Last week I attended an admin training about Hadoop, held by Cloudera in a comfortable and well prepared location in London. This 3-day course covers several topics of the Hadoop ecosystem, all within 500+ slides and some exercises. The range is from historical information, illustration of why Hadoop is needed, introduction to MapReduce and job scheduling up to planning, maintaining and troubleshooting a Hadoop cluster. Additional tools, e.g. Flume and Sqoop, are being discussed in an extra chapter also.
Even though the title suggests exclusively administration related topics, from my point of view this training is more a general introduction to Hadoop to get the “big picture” and basic ideas of it. Thereby it is not limited to system administrators, it fits best for developers, IT architects, simply anybody who wants to start diving into Hadoop. On the other side the training doesn’t explain specific operations related tasks in detail, it is somehow a high-level view to the system concentrated on the suggestions from Cloudera.

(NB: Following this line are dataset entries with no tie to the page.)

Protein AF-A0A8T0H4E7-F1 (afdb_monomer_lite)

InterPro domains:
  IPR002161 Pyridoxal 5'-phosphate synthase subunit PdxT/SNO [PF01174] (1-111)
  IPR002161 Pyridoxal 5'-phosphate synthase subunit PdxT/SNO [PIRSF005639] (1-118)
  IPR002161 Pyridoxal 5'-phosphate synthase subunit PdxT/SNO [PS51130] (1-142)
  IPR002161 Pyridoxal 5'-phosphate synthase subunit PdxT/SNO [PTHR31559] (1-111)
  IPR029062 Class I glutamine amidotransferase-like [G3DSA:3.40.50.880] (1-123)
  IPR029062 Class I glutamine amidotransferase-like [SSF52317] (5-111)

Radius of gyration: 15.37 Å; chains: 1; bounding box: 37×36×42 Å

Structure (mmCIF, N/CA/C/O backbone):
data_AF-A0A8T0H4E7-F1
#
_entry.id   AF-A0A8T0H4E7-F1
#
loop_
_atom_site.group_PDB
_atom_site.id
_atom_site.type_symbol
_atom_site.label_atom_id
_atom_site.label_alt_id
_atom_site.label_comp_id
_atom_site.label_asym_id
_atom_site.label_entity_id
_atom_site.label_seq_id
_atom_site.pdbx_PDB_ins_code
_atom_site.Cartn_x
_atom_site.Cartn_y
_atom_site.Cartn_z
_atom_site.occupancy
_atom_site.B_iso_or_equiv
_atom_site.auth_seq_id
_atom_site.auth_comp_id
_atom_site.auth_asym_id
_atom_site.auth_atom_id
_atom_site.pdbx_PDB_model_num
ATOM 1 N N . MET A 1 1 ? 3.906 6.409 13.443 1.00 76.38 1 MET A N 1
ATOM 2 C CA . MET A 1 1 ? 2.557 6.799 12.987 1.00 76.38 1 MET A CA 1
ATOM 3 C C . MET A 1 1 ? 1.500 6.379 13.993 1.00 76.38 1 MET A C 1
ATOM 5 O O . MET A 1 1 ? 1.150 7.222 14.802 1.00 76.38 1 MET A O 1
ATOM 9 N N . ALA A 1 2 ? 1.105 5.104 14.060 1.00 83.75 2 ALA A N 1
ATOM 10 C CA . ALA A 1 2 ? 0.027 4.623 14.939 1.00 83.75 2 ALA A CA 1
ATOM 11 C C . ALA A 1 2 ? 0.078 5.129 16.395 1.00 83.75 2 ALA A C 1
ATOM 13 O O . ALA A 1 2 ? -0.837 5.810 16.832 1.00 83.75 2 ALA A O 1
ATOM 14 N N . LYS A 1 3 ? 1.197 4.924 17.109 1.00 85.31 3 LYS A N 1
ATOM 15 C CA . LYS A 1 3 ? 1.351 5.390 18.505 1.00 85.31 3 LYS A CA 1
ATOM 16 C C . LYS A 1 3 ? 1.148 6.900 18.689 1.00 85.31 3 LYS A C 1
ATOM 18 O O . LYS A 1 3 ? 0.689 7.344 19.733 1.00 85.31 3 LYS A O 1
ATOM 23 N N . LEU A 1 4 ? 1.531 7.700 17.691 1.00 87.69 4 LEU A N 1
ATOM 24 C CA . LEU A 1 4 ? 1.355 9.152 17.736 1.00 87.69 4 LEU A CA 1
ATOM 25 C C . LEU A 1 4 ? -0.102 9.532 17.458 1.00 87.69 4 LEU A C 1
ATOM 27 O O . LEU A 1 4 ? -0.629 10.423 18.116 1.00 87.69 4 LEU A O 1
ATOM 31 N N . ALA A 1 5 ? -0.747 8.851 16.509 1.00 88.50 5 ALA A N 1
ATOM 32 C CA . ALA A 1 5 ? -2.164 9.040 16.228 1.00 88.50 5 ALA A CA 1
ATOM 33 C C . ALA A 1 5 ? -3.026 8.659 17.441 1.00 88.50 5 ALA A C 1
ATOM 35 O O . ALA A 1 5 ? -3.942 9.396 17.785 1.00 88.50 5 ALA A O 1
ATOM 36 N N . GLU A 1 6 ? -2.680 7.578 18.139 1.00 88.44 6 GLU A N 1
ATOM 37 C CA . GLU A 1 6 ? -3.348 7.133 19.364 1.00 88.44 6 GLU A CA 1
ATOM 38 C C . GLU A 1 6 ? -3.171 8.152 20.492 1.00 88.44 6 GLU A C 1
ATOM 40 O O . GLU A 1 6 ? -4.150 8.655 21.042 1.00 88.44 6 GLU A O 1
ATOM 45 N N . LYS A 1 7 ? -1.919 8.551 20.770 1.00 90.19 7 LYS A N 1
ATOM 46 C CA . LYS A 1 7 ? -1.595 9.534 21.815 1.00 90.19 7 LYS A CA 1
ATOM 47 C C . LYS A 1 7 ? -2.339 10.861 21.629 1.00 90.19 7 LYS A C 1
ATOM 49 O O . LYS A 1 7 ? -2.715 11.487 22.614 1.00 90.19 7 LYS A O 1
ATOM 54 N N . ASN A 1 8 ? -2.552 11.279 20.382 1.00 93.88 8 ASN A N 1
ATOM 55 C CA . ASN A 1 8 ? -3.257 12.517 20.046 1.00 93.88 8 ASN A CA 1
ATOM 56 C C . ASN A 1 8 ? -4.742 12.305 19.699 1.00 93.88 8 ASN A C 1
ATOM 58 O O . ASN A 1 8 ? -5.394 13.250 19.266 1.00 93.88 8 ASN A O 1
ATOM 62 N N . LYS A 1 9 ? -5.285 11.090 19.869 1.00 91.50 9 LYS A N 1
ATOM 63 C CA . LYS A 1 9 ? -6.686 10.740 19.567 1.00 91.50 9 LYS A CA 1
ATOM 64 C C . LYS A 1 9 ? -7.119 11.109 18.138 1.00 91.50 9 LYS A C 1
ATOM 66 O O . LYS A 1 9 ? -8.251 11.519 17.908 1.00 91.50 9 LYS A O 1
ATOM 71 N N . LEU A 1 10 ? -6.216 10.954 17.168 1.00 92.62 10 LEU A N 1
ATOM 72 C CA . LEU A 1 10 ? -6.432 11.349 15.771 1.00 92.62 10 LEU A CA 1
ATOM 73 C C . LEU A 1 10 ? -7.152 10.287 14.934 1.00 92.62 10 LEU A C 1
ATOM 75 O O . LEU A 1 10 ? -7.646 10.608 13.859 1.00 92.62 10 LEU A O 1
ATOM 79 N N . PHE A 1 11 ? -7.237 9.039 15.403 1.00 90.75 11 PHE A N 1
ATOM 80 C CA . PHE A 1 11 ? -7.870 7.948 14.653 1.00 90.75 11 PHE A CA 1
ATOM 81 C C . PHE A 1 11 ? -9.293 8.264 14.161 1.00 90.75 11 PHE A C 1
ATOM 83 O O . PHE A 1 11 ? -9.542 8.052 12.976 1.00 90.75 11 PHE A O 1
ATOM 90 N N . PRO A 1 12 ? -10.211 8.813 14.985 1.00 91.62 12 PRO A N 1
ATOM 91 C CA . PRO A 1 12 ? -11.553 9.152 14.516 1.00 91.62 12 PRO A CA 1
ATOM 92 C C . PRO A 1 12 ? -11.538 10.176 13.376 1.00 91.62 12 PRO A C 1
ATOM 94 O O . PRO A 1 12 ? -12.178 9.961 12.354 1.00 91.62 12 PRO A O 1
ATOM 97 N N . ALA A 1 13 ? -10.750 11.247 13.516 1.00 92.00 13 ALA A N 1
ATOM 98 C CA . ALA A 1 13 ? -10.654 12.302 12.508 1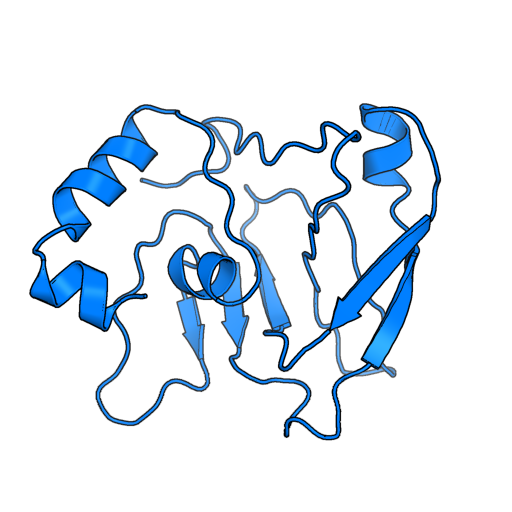.00 92.00 13 ALA A CA 1
ATOM 99 C C . ALA A 1 13 ? -10.009 11.807 11.204 1.00 92.00 13 ALA A C 1
ATOM 101 O O . ALA A 1 13 ? -10.430 12.191 10.119 1.00 92.00 13 ALA A O 1
ATOM 102 N N . LEU A 1 14 ? -9.005 10.933 11.301 1.00 89.62 14 LEU A N 1
ATOM 103 C CA . LEU A 1 14 ? -8.337 10.351 10.139 1.00 89.62 14 LEU A CA 1
ATOM 104 C C . LEU A 1 14 ? -9.240 9.360 9.390 1.00 89.62 14 LEU A C 1
ATOM 106 O O . LEU A 1 14 ? -9.259 9.374 8.162 1.00 89.62 14 LEU A O 1
ATOM 110 N N . ARG A 1 15 ? -10.020 8.542 10.111 1.00 89.19 15 ARG A N 1
ATOM 111 C CA . ARG A 1 15 ? -11.021 7.651 9.499 1.00 89.19 15 ARG A CA 1
ATOM 112 C C . ARG A 1 15 ? -12.136 8.451 8.828 1.00 89.19 15 ARG A C 1
ATOM 114 O O . ARG A 1 15 ? -12.526 8.127 7.714 1.00 89.19 15 ARG A O 1
ATOM 121 N N . GLU A 1 16 ? -12.599 9.525 9.463 1.00 89.38 16 GLU A N 1
ATOM 122 C CA . GLU A 1 16 ? -13.592 10.425 8.868 1.00 89.38 16 GLU A CA 1
ATOM 123 C C . GLU A 1 16 ? -13.056 11.119 7.611 1.00 89.38 16 GLU A C 1
ATOM 125 O O . GLU A 1 16 ? -13.731 11.186 6.587 1.00 89.38 16 GLU A O 1
ATOM 130 N N . PHE A 1 17 ? -11.800 11.568 7.644 1.00 86.75 17 PHE A N 1
ATOM 131 C CA . PHE A 1 17 ? -11.142 12.119 6.465 1.00 86.75 17 PHE A CA 1
ATOM 132 C C . PHE A 1 17 ? -11.109 11.104 5.312 1.00 86.75 17 PHE A C 1
ATOM 134 O O . PHE A 1 17 ? -11.418 11.472 4.180 1.00 86.75 17 PHE A O 1
ATOM 141 N N . GLY A 1 18 ? -10.814 9.832 5.599 1.00 82.56 18 GLY A N 1
ATOM 142 C CA . GLY A 1 18 ? -10.889 8.748 4.615 1.00 82.56 18 GLY A CA 1
ATOM 143 C C . GLY A 1 18 ? -12.295 8.529 4.057 1.00 82.56 18 GLY A C 1
ATOM 144 O O . GLY A 1 18 ? -12.466 8.457 2.841 1.00 82.56 18 GLY A O 1
ATOM 145 N N . ARG A 1 19 ? -13.318 8.523 4.919 1.00 81.44 19 ARG A N 1
ATOM 146 C CA . ARG A 1 19 ? -14.731 8.396 4.512 1.00 81.44 19 ARG A CA 1
ATOM 147 C C . ARG A 1 19 ? -15.236 9.553 3.669 1.00 81.44 19 ARG A C 1
ATOM 149 O O . ARG A 1 19 ? -16.115 9.358 2.839 1.00 81.44 19 ARG A O 1
ATOM 156 N N . SER A 1 20 ? -14.664 10.743 3.837 1.00 81.44 20 SER A N 1
ATOM 157 C CA . SER A 1 20 ? -15.057 11.930 3.071 1.00 81.44 20 SER A CA 1
ATOM 158 C C . SER A 1 20 ? -14.705 11.864 1.574 1.00 81.44 20 SER A C 1
ATOM 160 O O . SER A 1 20 ? -14.944 12.831 0.851 1.00 81.44 20 SER A O 1
ATOM 162 N N . GLY A 1 21 ? -14.120 10.755 1.100 1.00 74.56 21 GLY A N 1
ATOM 163 C CA . GLY A 1 21 ? -13.754 10.550 -0.304 1.00 74.56 21 GLY A CA 1
ATOM 164 C C . GLY A 1 21 ? -12.565 11.401 -0.750 1.00 74.56 21 GLY A C 1
ATOM 165 O O . GLY A 1 21 ? -12.313 11.549 -1.944 1.00 74.56 21 GLY A O 1
ATOM 166 N N . LYS A 1 22 ? -11.836 11.999 0.201 1.00 77.06 22 LYS A N 1
ATOM 167 C CA . LYS A 1 22 ? -10.617 12.752 -0.086 1.00 77.06 22 LYS A CA 1
ATOM 168 C C . LYS A 1 22 ? -9.474 11.779 -0.386 1.00 77.06 22 LYS A C 1
ATOM 170 O O . LYS A 1 22 ? -9.322 10.790 0.331 1.00 77.06 22 LYS A O 1
ATOM 175 N N . PRO A 1 23 ? -8.631 12.069 -1.391 1.00 78.00 23 PRO A N 1
ATOM 176 C CA . PRO A 1 23 ? -7.498 11.214 -1.706 1.00 78.00 23 PRO A CA 1
ATOM 177 C C . PRO A 1 23 ? -6.497 11.203 -0.545 1.00 78.00 23 PRO A C 1
ATOM 179 O O . PRO A 1 23 ? -6.161 12.250 0.017 1.00 78.00 23 PRO A O 1
ATOM 182 N N . ILE A 1 24 ? -6.009 10.012 -0.199 1.00 79.12 24 ILE A N 1
ATOM 183 C CA . ILE A 1 24 ? -4.982 9.800 0.823 1.00 79.12 24 ILE A CA 1
ATOM 184 C C . ILE A 1 24 ? -3.769 9.166 0.158 1.00 79.12 24 ILE A C 1
ATOM 186 O O . ILE A 1 24 ? -3.895 8.222 -0.617 1.00 79.12 24 ILE A O 1
ATOM 190 N N . TRP A 1 25 ? -2.582 9.655 0.515 1.00 81.25 25 TRP A N 1
ATOM 191 C CA . TRP A 1 25 ? -1.328 9.096 0.038 1.00 81.25 25 TRP A CA 1
ATOM 192 C C . TRP A 1 25 ? -0.471 8.560 1.183 1.00 81.25 25 TRP A C 1
ATOM 194 O O . TRP A 1 25 ? -0.014 9.310 2.047 1.00 81.25 25 TRP A O 1
ATOM 204 N N . GLY A 1 26 ? -0.240 7.246 1.180 1.00 80.12 26 GLY A N 1
ATOM 205 C CA . GLY A 1 26 ? 0.661 6.578 2.113 1.00 80.12 26 GLY A CA 1
ATOM 206 C C . GLY A 1 26 ? 1.982 6.184 1.458 1.00 80.12 26 GLY A C 1
ATOM 207 O O . GLY A 1 26 ? 2.012 5.286 0.626 1.00 80.12 26 GLY A O 1
ATOM 208 N N . THR A 1 27 ? 3.094 6.785 1.885 1.00 81.12 27 THR A N 1
ATOM 209 C CA . THR A 1 27 ? 4.447 6.394 1.451 1.00 81.12 27 THR A CA 1
ATOM 210 C C . THR A 1 27 ? 5.150 5.577 2.538 1.00 81.12 27 THR A C 1
ATOM 212 O O . THR A 1 27 ? 5.185 5.976 3.704 1.00 81.12 27 THR A O 1
ATOM 215 N N . CYS A 1 28 ? 5.701 4.407 2.191 1.00 80.69 28 CYS A N 1
ATOM 216 C CA . CYS A 1 28 ? 6.428 3.500 3.098 1.00 80.69 28 CYS A CA 1
ATOM 217 C C . CYS A 1 28 ? 5.693 3.219 4.434 1.00 80.69 28 CYS A C 1
ATOM 219 O O . CYS A 1 28 ? 4.804 2.373 4.499 1.00 80.69 28 CYS A O 1
ATOM 221 N N . ALA A 1 29 ? 6.013 3.938 5.515 1.00 81.62 29 ALA A N 1
ATOM 222 C CA . ALA A 1 29 ? 5.311 3.811 6.794 1.00 81.62 29 ALA A CA 1
ATOM 223 C C . ALA A 1 29 ? 3.836 4.249 6.728 1.00 81.62 29 ALA A C 1
ATOM 225 O O . ALA A 1 29 ? 3.029 3.760 7.518 1.00 81.62 29 ALA A O 1
ATOM 226 N N . GLY A 1 30 ? 3.497 5.154 5.806 1.00 84.31 30 GLY A N 1
ATOM 227 C CA . GLY A 1 30 ? 2.123 5.541 5.496 1.00 84.31 30 GLY A CA 1
ATOM 228 C C . GLY A 1 30 ? 1.336 4.410 4.835 1.00 84.31 30 GLY A C 1
ATOM 229 O O . GLY A 1 30 ? 0.197 4.187 5.218 1.00 84.31 30 GLY A O 1
ATOM 230 N N . LEU A 1 31 ? 1.961 3.638 3.937 1.00 84.56 31 LEU A N 1
ATOM 231 C CA . LEU A 1 31 ? 1.348 2.442 3.343 1.00 84.56 31 LEU A CA 1
ATOM 232 C C . LEU A 1 31 ? 1.008 1.413 4.428 1.00 84.56 31 LEU A C 1
ATOM 234 O O . LEU A 1 31 ? -0.128 0.969 4.518 1.00 84.56 31 LEU A O 1
ATOM 238 N N . ILE A 1 32 ? 1.966 1.102 5.314 1.00 85.19 32 ILE A N 1
ATOM 239 C CA . ILE A 1 32 ? 1.720 0.193 6.449 1.00 85.19 32 ILE A CA 1
ATOM 240 C C . ILE A 1 32 ? 0.558 0.704 7.307 1.00 85.19 32 ILE A C 1
ATOM 242 O O . ILE A 1 32 ? -0.196 -0.092 7.843 1.00 85.19 32 ILE A O 1
ATOM 246 N N . PHE A 1 33 ? 0.436 2.022 7.484 1.00 88.12 33 PHE A N 1
ATOM 247 C CA . PHE A 1 33 ? -0.621 2.609 8.301 1.00 88.12 33 PHE A CA 1
ATOM 248 C C . PHE A 1 33 ? -2.008 2.513 7.648 1.00 88.12 33 PHE A C 1
ATOM 250 O O . PHE A 1 33 ? -2.979 2.403 8.386 1.00 88.12 33 PHE A O 1
ATOM 257 N N . LEU A 1 34 ? -2.101 2.532 6.315 1.00 88.50 34 LEU A N 1
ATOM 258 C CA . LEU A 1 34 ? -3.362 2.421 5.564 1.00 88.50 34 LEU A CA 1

If you are responsible for maintaining a Hadoop cluster and understand the relationship of the involved daemons, have collected some experience, configured some parameters and run into troubles (and hopefully solved it afterwards) already, you will not benefit from this training. By the way, in this case you are outside the target audience of this training, so think twice in advance.
To put it in a nutshell:
This course is perfectly suited to get a basic understanding of the concepts behind Hadoop. HDFS and MapReduce are explained very well. I have benefited from it in that I now understand how the different daemons relate to each other, what they are for, as well as what to do in case of an (Hadoop related) emergency.
Now it’s time to gain experience and share it with the community.